Seu estômago se revolveu, a fome estava criando um buraco negro no seu estômago, consumindo tudo que tinha, inclusive a barra de cereal que tinha consumido antes do meio dia, aquela palavra conseguiu fazer o pouco que havia lá dentro e a deixar enjoada. Prestou muita atenção nos números e em toda a explanação, então o gerente da unidade voltou a falar, agora dando as diretrizes, que partes de cada filial haveria redução.

Já havia se adiantado lendo o relatório de forma dinâmica, pulando todo texto explicativo e indo direto aos números esperados, algumas unidades seriam fundidas e seus funcionários temporariamente remanejados.

Um plano de demissão voluntária e também um processo seletivo de remoção interna seria aberto. Depois do prazo iniciariam as demissões e os fechamentos, ela já esperava a longo prazo um encolhimento nas operações físicas, até porque com a internet sendo cada vez mais presente, os clientes demandavam que as operações passassem à era virtual.

Ela estava até certo ponto se preparando para isso, buscava constantemente modernizar seus processos de trabalho para tornar tudo mais integrado e rápido de executar, mas foi pega de surpresa quando leu no relatório que sua equipe de dez pessoas ficaria reduzida em cinco num intervalo de noventa dias, sendo que na verdade duas pessoas iriam vir de duas outras filiais, então das cinco apenas três seriam da atual equipe.

Sim, havia pessoas não tão produtivas, mas mandá-las para casa parecia um crime que ela não queria cometer, muito menos quando o relatório todo parecia invenção de um diretor que em 10 anos era a primeira vez que pisava naquela unidade.

Havia dados insólitos, projeções de demanda e a produtividade geral estavam fora da realidade. Infelizmente, por não estar preparada para a reunião não havia trazido seu notebook, tinha um relatório preparado para a reunião mensal, acabou esquecendo que era naquele dia, mas o relatório estava pronto, também possuía projeções mensais e anuais, de pelos menos os últimos cinco anos para corroborar seus dados.

Ao final o gerente da unidade abriu para os presentes darem seus pareceres, muitos dos chefes de unidades estavam acovardados, temendo por seus cargos, outros apenas digerindo tudo que havia sido dito.

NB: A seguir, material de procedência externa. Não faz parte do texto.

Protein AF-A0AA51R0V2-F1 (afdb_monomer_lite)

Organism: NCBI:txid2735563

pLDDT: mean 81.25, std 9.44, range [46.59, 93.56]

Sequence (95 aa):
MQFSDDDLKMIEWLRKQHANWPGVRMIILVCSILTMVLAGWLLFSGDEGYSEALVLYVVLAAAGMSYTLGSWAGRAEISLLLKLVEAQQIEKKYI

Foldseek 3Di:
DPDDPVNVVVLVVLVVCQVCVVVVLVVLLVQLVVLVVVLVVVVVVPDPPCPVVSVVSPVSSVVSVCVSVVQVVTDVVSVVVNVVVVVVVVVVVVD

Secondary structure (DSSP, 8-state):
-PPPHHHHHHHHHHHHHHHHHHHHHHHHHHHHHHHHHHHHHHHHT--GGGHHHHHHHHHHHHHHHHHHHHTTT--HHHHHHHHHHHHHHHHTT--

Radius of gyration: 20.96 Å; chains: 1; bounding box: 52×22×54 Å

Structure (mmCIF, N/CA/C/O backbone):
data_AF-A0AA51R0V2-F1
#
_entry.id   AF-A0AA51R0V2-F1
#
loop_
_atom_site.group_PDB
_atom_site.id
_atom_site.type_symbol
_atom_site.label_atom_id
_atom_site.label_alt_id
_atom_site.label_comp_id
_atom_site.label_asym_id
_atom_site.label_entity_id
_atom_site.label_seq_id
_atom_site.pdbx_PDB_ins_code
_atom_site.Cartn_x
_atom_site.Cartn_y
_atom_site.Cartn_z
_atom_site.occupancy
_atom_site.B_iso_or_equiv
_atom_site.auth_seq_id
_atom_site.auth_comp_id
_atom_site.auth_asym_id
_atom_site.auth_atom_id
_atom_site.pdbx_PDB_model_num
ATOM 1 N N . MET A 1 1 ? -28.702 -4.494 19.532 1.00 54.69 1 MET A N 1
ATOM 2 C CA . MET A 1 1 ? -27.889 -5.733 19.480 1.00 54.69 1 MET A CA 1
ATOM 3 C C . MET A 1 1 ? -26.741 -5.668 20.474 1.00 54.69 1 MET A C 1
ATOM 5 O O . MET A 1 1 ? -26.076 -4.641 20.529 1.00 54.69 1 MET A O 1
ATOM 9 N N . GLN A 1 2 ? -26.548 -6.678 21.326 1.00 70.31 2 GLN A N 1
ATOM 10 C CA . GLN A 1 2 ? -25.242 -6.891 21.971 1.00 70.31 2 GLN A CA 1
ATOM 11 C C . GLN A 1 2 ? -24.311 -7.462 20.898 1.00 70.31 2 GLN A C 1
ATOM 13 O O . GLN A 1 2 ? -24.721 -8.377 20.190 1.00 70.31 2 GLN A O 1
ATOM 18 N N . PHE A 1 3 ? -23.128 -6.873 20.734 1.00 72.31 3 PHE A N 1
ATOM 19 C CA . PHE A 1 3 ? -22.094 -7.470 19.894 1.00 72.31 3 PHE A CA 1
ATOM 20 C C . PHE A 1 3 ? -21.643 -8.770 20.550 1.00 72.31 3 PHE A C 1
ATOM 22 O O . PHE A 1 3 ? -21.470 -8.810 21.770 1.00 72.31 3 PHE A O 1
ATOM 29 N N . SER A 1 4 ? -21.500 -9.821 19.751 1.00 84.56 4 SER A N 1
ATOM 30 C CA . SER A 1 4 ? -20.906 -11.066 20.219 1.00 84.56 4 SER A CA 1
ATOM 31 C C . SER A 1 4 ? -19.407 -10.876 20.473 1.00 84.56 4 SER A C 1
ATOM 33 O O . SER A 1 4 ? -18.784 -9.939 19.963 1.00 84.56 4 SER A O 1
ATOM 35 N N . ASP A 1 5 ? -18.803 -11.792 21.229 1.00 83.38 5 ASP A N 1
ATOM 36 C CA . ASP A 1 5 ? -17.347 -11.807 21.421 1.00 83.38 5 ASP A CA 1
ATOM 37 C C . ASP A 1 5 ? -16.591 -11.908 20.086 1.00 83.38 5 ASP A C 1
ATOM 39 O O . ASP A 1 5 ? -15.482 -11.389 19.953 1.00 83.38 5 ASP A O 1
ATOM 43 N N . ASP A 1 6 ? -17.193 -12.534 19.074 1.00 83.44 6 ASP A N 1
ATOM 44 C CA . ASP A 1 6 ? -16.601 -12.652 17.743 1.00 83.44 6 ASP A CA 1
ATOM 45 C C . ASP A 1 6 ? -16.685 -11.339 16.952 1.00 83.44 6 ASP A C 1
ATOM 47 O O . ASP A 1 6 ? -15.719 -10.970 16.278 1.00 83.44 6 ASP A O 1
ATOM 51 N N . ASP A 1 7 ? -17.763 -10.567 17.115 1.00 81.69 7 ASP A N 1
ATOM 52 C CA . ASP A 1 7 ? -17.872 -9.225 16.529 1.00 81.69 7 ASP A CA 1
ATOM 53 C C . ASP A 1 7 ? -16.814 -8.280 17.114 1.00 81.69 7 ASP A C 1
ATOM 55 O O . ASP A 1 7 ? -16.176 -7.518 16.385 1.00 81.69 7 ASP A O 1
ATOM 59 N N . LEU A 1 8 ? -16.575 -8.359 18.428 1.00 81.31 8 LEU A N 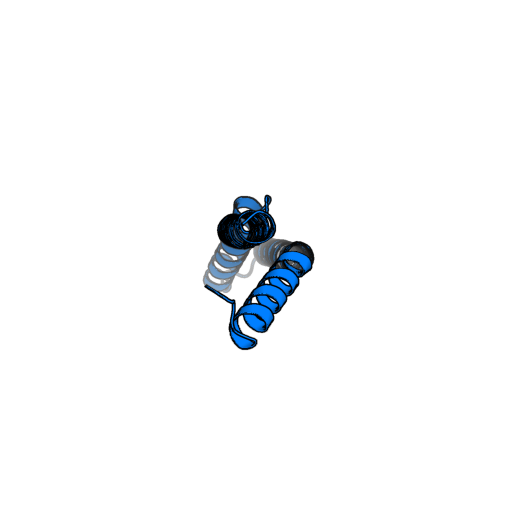1
ATOM 60 C CA . LEU A 1 8 ? -15.547 -7.565 19.104 1.00 81.31 8 LEU A CA 1
ATOM 61 C C . LEU A 1 8 ? -14.140 -7.909 18.598 1.00 81.31 8 LEU A C 1
ATOM 63 O O . LEU A 1 8 ? -13.363 -6.999 18.295 1.00 81.31 8 LEU A O 1
ATOM 67 N N . LYS A 1 9 ? -13.828 -9.202 18.423 1.00 85.31 9 LYS A N 1
ATOM 68 C CA . LYS A 1 9 ? -12.560 -9.641 17.812 1.00 85.31 9 LYS A CA 1
ATOM 69 C C . LYS A 1 9 ? -12.413 -9.122 16.382 1.00 85.31 9 LYS A C 1
ATOM 71 O O . LYS A 1 9 ? -11.329 -8.673 16.005 1.00 85.31 9 LYS A O 1
ATOM 76 N N . MET A 1 10 ? -13.486 -9.154 15.589 1.00 84.00 10 MET A N 1
ATOM 77 C CA . MET A 1 10 ? -13.480 -8.659 14.211 1.00 84.00 10 MET A CA 1
ATOM 78 C C . MET A 1 10 ? -13.235 -7.143 14.149 1.00 84.00 10 MET A C 1
ATOM 80 O O . MET A 1 10 ? -12.413 -6.683 13.354 1.00 84.00 10 MET A O 1
ATOM 84 N N . ILE A 1 11 ? -13.882 -6.364 15.019 1.00 85.19 11 ILE A N 1
ATOM 85 C CA . ILE A 1 11 ? -13.674 -4.912 15.124 1.00 85.19 11 ILE A CA 1
ATOM 86 C C . ILE A 1 11 ? -12.228 -4.598 15.528 1.00 85.19 11 ILE A C 1
ATOM 88 O O . ILE A 1 11 ? -11.595 -3.713 14.946 1.00 85.19 11 ILE A O 1
ATOM 92 N N . GLU A 1 12 ? -11.674 -5.329 16.496 1.00 85.62 12 GLU A N 1
ATOM 93 C CA . GLU A 1 12 ? -10.290 -5.132 16.929 1.00 85.62 12 GLU A CA 1
ATOM 94 C C . GLU A 1 12 ? -9.290 -5.468 15.812 1.00 85.62 12 GLU A C 1
ATOM 96 O O . GLU A 1 12 ? -8.319 -4.736 15.593 1.00 85.62 12 GLU A O 1
ATOM 101 N N . TRP A 1 13 ? -9.554 -6.533 15.052 1.00 85.44 13 TRP A N 1
ATOM 102 C CA . TRP A 1 13 ? -8.765 -6.894 13.878 1.00 85.44 13 TRP A CA 1
ATOM 103 C C . TRP A 1 13 ? -8.802 -5.799 12.801 1.00 85.44 13 TRP A C 1
ATOM 105 O O . TRP A 1 13 ? -7.748 -5.388 12.308 1.00 85.44 13 TRP A O 1
ATOM 115 N N . LEU A 1 14 ? -9.986 -5.253 12.496 1.00 83.00 14 LEU A N 1
ATOM 116 C CA . LEU A 1 14 ? -10.150 -4.138 11.555 1.00 83.00 14 LEU A CA 1
ATOM 117 C C . LEU A 1 14 ? -9.400 -2.882 12.015 1.00 83.00 14 LEU A C 1
ATOM 119 O O . LEU A 1 14 ? -8.750 -2.213 11.208 1.00 83.00 14 LEU A O 1
ATOM 123 N N . ARG A 1 15 ? -9.429 -2.580 13.318 1.00 83.50 15 ARG A N 1
ATOM 124 C CA . ARG A 1 15 ? -8.702 -1.446 13.903 1.00 83.50 15 ARG A CA 1
ATOM 125 C C . ARG A 1 15 ? -7.184 -1.625 13.772 1.00 83.50 15 ARG A C 1
ATOM 127 O O . ARG A 1 15 ? -6.503 -0.683 13.369 1.00 83.50 15 ARG A O 1
ATOM 134 N N . LYS A 1 16 ? -6.655 -2.829 14.029 1.00 84.06 16 LYS A N 1
ATOM 135 C CA . LYS A 1 16 ? -5.226 -3.155 13.830 1.00 84.06 16 LYS A CA 1
ATOM 136 C C . LYS A 1 16 ? -4.811 -3.050 12.361 1.00 84.06 16 LYS A C 1
ATOM 138 O O . LYS A 1 16 ? -3.772 -2.465 12.061 1.00 84.06 16 LYS A O 1
ATOM 143 N N . GLN A 1 17 ? -5.628 -3.562 11.441 1.00 79.62 17 GLN A N 1
ATOM 144 C CA . GLN A 1 17 ? -5.383 -3.443 10.000 1.00 79.62 17 GLN A CA 1
ATOM 145 C C . GLN A 1 17 ? -5.340 -1.980 9.542 1.00 79.62 17 GLN A C 1
ATOM 147 O O . GLN A 1 17 ? -4.425 -1.588 8.819 1.00 79.62 17 GLN A O 1
ATOM 152 N N . HIS A 1 18 ? -6.292 -1.158 9.993 1.00 82.38 18 HIS A N 1
ATOM 153 C CA . HIS A 1 18 ? -6.324 0.265 9.663 1.00 82.38 18 HIS A CA 1
ATOM 154 C C . HIS A 1 18 ? -5.122 1.022 10.244 1.00 82.38 18 HIS A C 1
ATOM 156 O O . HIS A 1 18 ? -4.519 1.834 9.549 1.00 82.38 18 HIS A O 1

Ela pediu a palavra e falou o que acreditava, não se importando com seu cargo, criticou a redução drástica imediata, concordou que a longo prazo havia uma tendência de redução, mas essa redução imediata traria apenas prejuízos à empresa, muitos processos hoje envolvidos seriam prejudicados, a produtividade, o descontentamento, a total falta de tranquilidade ia gerar uma instabilidade geral.

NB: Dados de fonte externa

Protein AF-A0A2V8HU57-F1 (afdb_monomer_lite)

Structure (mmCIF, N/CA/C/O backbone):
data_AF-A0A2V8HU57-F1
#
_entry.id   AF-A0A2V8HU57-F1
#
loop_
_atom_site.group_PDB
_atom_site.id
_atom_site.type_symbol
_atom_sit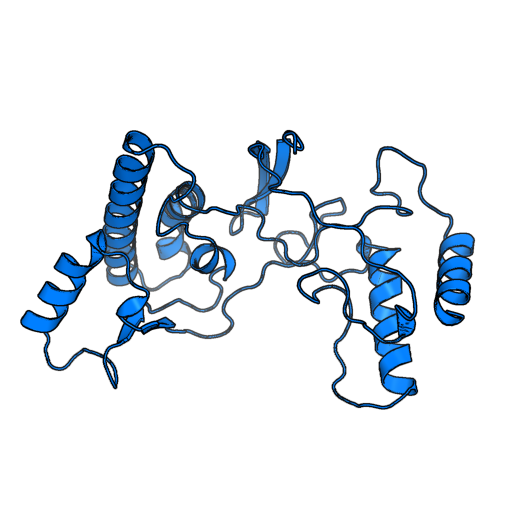e.label_atom_id
_atom_site.label_alt_id
_atom_site.label_comp_id
_atom_site.label_asym_id
_atom_site.label_entity_id
_atom_site.label_seq_id
_atom_site.pdbx_PDB_ins_code
_atom_site.Cartn_x
_atom_site.Cartn_y
_atom_site.Cartn_z
_atom_site.occupancy
_atom_site.B_iso_or_equiv
_atom_site.auth_seq_id
_atom_site.auth_comp_id
_atom_site.auth_asym_id
_atom_site.auth_atom_id
_atom_site.pdbx_PDB_model_num
ATOM 1 N N . MET A 1 1 ? 9.981 18.312 6.453 1.00 78.44 1 MET A N 1
ATOM 2 C CA . MET A 1 1 ? 9.719 18.180 5.002 1.00 78.44 1 MET A CA 1
ATOM 3 C C . MET A 1 1 ? 8.370 18.815 4.698 1.00 78.44 1 MET A C 1
ATOM 5 O O . MET A 1 1 ? 7.478 18.657 5.538 1.00 78.44 1 MET A O 1
ATOM 9 N N . PRO A 1 2 ? 8.243 19.563 3.586 1.00 87.56 2 PRO A N 1
ATOM 10 C CA . PRO A 1 2 ? 6.977 20.175 3.174 1.00 87.56 2 PRO A CA 1
ATOM 11 C C . PRO A 1 2 ? 5.914 19.106 2.876 1.00 87.56 2 PRO A C 1
ATOM 13 O O . PRO A 1 2 ? 6.205 17.915 2.914 1.00 87.56 2 PRO A O 1
ATOM 16 N N . SER A 1 3 ? 4.670 19.519 2.645 1.00 87.81 3 SER A N 1
ATOM 17 C CA . SER A 1 3 ? 3.649 18.621 2.091 1.00 87.81 3 SER A CA 1
ATOM 18 C C . SER A 1 3 ? 3.962 18.340 0.616 1.00 87.81 3 SER A C 1
ATOM 20 O O . SER A 1 3 ? 4.424 19.237 -0.088 1.00 87.81 3 SER A O 1
ATOM 22 N N . VAL A 1 4 ? 3.680 17.119 0.152 1.00 85.38 4 VAL A N 1
ATOM 23 C CA . VAL A 1 4 ? 3.725 16.755 -1.280 1.00 85.38 4 VAL A CA 1
ATOM 24 C C . VAL A 1 4 ? 2.499 17.251 -2.063 1.00 85.38 4 VAL A C 1
ATOM 26 O O . VAL A 1 4 ? 2.397 17.006 -3.259 1.00 85.38 4 VAL A O 1
ATOM 29 N N . GLY A 1 5 ? 1.561 17.939 -1.404 1.00 89.75 5 GLY A N 1
ATOM 30 C CA . GLY A 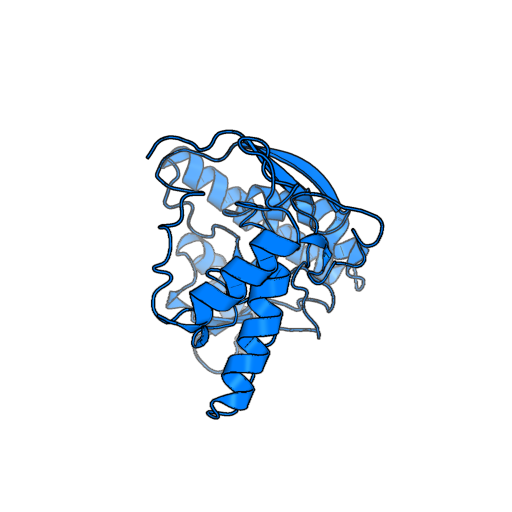1 5 ? 0.299 18.379 -1.990 1.00 89.75 5 GLY A CA 1
ATOM 31 C C . GLY A 1 5 ? -0.776 17.290 -1.972 1.00 89.75 5 GLY A C 1
ATOM 32 O O . GLY A 1 5 ? -0.807 16.431 -1.087 1.00 89.75 5 GLY A O 1
ATOM 33 N N . SER A 1 6 ? -1.688 17.355 -2.939 1.00 90.56 6 SER A N 1
ATOM 34 C CA . SER A 1 6 ? -2.747 16.360 -3.114 1.00 90.56 6 SER A CA 1
ATOM 35 C C . SER A 1 6 ? -2.293 15.244 -4.041 1.00 90.56 6 SER A C 1
ATOM 37 O O . SER A 1 6 ? -1.706 15.502 -5.090 1.00 90.56 6 SER A O 1
ATOM 39 N N . ILE A 1 7 ? -2.611 14.007 -3.672 1.00 88.56 7 ILE A N 1
ATOM 40 C CA . ILE A 1 7 ? -2.410 12.834 -4.521 1.00 88.56 7 ILE A CA 1
ATOM 41 C C . ILE A 1 7 ? -3.754 12.223 -4.906 1.00 88.56 7 ILE A C 1
ATOM 43 O O . ILE A 1 7 ? -4.715 12.278 -4.140 1.00 88.56 7 ILE A O 1
ATOM 47 N N . LYS A 1 8 ? -3.807 11.584 -6.074 1.00 90.06 8 LYS A N 1
ATOM 48 C CA . LYS A 1 8 ? -4.938 10.736 -6.458 1.00 90.06 8 LYS A CA 1
ATOM 49 C C . LYS A 1 8 ? -4.822 9.389 -5.755 1.00 90.06 8 LYS A C 1
ATOM 51 O O . LYS A 1 8 ? -3.788 8.716 -5.853 1.00 90.06 8 LYS A O 1
ATOM 56 N N . VAL A 1 9 ? -5.875 8.994 -5.054 1.00 91.56 9 VAL A N 1
ATOM 57 C CA . VAL A 1 9 ? -6.014 7.675 -4.425 1.00 91.56 9 VAL A CA 1
ATOM 58 C C . VAL A 1 9 ? -7.291 7.004 -4.913 1.00 91.56 9 VAL A C 1
ATOM 60 O O . VAL A 1 9 ? -8.191 7.656 -5.442 1.00 91.56 9 VAL A O 1
ATOM 63 N N . ARG A 1 10 ? -7.341 5.682 -4.761 1.00 91.12 10 ARG A N 1
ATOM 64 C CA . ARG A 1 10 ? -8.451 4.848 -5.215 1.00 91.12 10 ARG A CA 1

Percebeu Dr. Juliano dar uma risada irônica com suas palavras, ao final, impulsiva que era, explicou que se a empresa seguisse naquela direção não via outra saída que não fosse se voluntariar à demissão, pois não consideraria correto demitir a maior parte da sua equipe e ficar apenas para juntar as peças.

Recebeu uma resposta imediata: "se essa é a visão da senhorita, considere o pedido de demissão aceito", ele olhou aos demais e reforçou o mesmo a eles, se não se sentissem confortáveis com a nova diretiva da empresa, poderiam também deixar o quadro.

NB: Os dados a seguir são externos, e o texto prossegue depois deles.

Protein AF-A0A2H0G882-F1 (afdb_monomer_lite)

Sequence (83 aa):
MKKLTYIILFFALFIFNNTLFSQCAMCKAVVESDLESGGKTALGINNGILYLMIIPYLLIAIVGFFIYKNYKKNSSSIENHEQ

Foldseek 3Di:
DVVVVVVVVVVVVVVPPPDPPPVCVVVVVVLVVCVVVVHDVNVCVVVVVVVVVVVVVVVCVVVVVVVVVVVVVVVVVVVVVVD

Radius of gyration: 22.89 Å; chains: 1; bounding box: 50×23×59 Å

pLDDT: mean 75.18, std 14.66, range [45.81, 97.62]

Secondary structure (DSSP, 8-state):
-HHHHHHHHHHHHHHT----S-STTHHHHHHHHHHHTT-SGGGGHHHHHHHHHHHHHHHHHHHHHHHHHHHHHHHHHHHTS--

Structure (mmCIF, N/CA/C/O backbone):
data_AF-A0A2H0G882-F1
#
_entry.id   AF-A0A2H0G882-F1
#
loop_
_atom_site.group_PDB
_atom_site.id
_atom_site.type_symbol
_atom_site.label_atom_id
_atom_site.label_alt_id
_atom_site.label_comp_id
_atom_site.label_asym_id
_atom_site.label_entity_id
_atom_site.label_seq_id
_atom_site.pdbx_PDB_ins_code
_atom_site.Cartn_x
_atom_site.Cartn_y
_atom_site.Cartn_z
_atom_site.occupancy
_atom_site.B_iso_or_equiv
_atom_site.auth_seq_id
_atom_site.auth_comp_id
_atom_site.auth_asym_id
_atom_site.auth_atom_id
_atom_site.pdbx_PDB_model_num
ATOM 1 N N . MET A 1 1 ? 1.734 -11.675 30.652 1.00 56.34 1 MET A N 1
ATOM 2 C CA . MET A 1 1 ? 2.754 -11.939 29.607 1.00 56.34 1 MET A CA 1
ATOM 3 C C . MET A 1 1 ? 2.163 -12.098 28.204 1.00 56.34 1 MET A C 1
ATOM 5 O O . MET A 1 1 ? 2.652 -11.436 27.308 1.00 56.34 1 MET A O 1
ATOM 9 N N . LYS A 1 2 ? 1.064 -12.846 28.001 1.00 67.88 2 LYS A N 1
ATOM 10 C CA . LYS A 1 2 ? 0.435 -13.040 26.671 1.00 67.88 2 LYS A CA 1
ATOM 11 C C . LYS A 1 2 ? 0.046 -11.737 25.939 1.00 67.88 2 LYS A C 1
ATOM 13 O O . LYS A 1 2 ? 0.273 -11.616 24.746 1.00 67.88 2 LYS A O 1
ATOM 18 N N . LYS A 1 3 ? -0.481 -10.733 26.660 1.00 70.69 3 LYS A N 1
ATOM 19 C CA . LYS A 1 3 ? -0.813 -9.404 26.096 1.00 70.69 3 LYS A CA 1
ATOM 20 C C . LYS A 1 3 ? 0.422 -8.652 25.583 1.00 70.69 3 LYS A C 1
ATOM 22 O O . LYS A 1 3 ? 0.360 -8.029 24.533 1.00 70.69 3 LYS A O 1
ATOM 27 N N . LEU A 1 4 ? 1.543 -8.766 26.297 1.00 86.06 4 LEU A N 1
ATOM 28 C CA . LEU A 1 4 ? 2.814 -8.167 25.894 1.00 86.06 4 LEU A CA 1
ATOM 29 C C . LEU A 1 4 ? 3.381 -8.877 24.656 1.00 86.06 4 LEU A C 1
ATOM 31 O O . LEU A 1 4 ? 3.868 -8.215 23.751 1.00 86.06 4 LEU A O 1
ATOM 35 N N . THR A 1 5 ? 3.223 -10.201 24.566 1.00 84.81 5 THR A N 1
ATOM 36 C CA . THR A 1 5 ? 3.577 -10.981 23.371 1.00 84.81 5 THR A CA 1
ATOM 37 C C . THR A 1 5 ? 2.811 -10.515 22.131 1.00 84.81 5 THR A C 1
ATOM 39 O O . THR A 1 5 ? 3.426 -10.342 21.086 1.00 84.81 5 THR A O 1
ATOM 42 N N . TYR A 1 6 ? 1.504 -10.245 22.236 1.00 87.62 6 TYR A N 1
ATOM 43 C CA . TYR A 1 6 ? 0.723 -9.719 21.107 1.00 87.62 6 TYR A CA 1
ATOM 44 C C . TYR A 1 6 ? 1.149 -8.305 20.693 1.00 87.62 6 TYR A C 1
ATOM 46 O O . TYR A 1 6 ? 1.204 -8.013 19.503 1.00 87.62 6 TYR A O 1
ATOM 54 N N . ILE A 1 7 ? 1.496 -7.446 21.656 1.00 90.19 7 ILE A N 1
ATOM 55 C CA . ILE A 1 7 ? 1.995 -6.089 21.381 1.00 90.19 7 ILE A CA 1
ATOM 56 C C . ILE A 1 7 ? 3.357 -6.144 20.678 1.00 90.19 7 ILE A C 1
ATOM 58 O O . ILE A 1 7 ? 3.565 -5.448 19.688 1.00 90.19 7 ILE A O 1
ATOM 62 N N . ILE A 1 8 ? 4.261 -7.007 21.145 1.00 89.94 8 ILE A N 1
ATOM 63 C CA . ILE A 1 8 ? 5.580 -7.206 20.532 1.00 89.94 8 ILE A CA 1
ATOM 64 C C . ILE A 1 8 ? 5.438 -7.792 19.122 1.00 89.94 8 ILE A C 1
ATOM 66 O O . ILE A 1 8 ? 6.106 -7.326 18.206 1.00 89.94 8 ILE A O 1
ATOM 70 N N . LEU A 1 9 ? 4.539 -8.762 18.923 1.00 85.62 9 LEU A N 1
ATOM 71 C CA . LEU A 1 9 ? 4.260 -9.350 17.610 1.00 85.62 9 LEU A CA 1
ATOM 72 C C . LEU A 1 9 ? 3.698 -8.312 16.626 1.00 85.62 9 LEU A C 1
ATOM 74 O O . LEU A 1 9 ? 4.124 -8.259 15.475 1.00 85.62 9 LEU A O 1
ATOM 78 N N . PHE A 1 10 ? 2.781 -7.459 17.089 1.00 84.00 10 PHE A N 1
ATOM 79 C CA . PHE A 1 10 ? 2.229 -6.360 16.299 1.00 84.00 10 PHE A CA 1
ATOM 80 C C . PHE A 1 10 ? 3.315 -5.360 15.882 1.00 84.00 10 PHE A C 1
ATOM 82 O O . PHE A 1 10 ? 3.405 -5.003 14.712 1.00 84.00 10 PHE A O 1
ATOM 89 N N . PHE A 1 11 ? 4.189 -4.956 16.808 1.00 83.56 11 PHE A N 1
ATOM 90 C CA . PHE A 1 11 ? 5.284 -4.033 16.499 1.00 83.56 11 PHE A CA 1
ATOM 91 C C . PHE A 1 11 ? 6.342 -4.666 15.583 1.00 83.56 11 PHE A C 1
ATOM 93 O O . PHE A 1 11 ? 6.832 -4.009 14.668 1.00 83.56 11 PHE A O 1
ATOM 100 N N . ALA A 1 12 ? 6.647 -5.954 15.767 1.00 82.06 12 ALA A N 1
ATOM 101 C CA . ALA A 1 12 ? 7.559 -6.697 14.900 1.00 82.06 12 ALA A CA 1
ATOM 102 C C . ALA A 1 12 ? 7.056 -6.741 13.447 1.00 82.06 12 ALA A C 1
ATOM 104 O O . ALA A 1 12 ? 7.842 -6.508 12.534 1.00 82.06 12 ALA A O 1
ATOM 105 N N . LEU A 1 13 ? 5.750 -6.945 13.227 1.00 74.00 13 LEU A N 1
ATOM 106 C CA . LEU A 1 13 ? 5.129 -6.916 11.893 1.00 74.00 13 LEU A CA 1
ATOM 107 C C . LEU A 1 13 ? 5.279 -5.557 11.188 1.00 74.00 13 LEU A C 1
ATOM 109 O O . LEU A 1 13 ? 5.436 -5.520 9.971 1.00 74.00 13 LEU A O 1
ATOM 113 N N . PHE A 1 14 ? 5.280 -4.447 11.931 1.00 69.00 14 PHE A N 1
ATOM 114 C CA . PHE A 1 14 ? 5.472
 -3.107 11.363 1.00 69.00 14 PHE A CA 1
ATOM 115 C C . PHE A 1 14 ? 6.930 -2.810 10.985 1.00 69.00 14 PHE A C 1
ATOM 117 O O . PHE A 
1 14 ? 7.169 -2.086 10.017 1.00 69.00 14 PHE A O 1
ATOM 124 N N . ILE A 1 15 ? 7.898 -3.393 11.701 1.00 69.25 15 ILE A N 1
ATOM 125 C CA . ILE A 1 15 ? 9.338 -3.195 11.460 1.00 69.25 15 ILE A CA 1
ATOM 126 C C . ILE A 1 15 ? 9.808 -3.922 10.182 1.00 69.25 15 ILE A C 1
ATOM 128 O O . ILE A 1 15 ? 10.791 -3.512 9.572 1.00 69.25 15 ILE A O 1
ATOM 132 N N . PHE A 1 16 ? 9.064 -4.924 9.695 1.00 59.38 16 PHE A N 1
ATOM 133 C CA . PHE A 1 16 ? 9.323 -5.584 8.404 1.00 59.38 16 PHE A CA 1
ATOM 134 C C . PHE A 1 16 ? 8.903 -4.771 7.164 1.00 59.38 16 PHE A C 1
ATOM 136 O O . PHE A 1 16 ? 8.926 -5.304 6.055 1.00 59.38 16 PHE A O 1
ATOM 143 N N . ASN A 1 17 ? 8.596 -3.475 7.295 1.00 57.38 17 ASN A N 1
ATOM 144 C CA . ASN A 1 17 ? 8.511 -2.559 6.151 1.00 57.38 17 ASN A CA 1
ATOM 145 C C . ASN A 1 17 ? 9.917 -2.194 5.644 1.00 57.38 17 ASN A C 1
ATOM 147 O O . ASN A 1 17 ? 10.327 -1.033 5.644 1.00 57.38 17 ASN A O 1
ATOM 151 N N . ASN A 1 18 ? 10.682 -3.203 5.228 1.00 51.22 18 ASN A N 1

Como um total deboche ainda agradeceu a iniciativa dela de pedir demissão e que era de fato um exemplo a ser seguido, já que seus interesses não estavam alinhados com a direção, era coerente que ela buscasse uma empresa que atendesse seus objetivos.

Ela saiu imediatamente da sala, sem cerimônia, afinal, estava demitida, apenas para cumprir trinta dias contratuais de aviso prévio. Voltou à sua sala vermelha da cabeça aos pés, saiu tão atordoada da sala de conferência que esqueceu seu almoço lá mesmo.

Os colegas perguntaram o que havia ocorrido, ela não teve coragem de naquele momento expor, também já não cabia a ela contar a grande notícia, a maior parte deles em breve compartilharia de sua raiva e frustração, mas resolveu que não seria ela que faria isso com eles.

Deu uma desculpa qualquer, informou que terminaria seu expediente mais cedo, devido a não estar se sentido bem. Pegou seu guarda-chuva e foi até o carro, sentou-se e chorou por uns 30 minutos, o para-brisa estava borrado pela chuva e suas lágrimas.

Começou na empresa ainda na faculdade como estagiária, aos poucos foi ganhando terreno, efetivou-se, primeiro emprego, formou-se, nunca tinha trabalhado em outro lugar, era a melhor no que fazia na empresa, todos a conheciam pelo seu trabalho excelente e pela sua rapidez na execução.

Nunca tinha sequer buscado outro emprego, nem sabia por onde começar naquela altura da vida. O que faria se não encontrasse outro emprego? Isso era apenas sua angústia, que logo seria um coro de duzentos funcionários demitidos em noventa dias.

Buscava não se exasperar, ao menos não tinha uma família para sustentar, era sozinha, e se precisasse de verdade podia contar com ajuda dos pais.

Mas o choro ficou ainda mais forte quando pensou nas pessoas que não teriam a mesma facilidade, as famílias que dependiam daquela empresa, pensou no quão fácil era para aquele homem vir de tão longe, imprimir um relatório insólito e apresentar uma solução para todos os problemas da empresa, aquele homem era um monstro com seu sorriso debochado.

A raiva substituiu o desespero, aos poucos as lágrimas eram de ódio daquele ser maligno. Até que seu coração se abrandou, começou a bolar um plano em sua cabeça, enxugou suas lágrimas e deu a partida no seu SUV automático, que recém tinha comprado e estava pagando um financiamento caro.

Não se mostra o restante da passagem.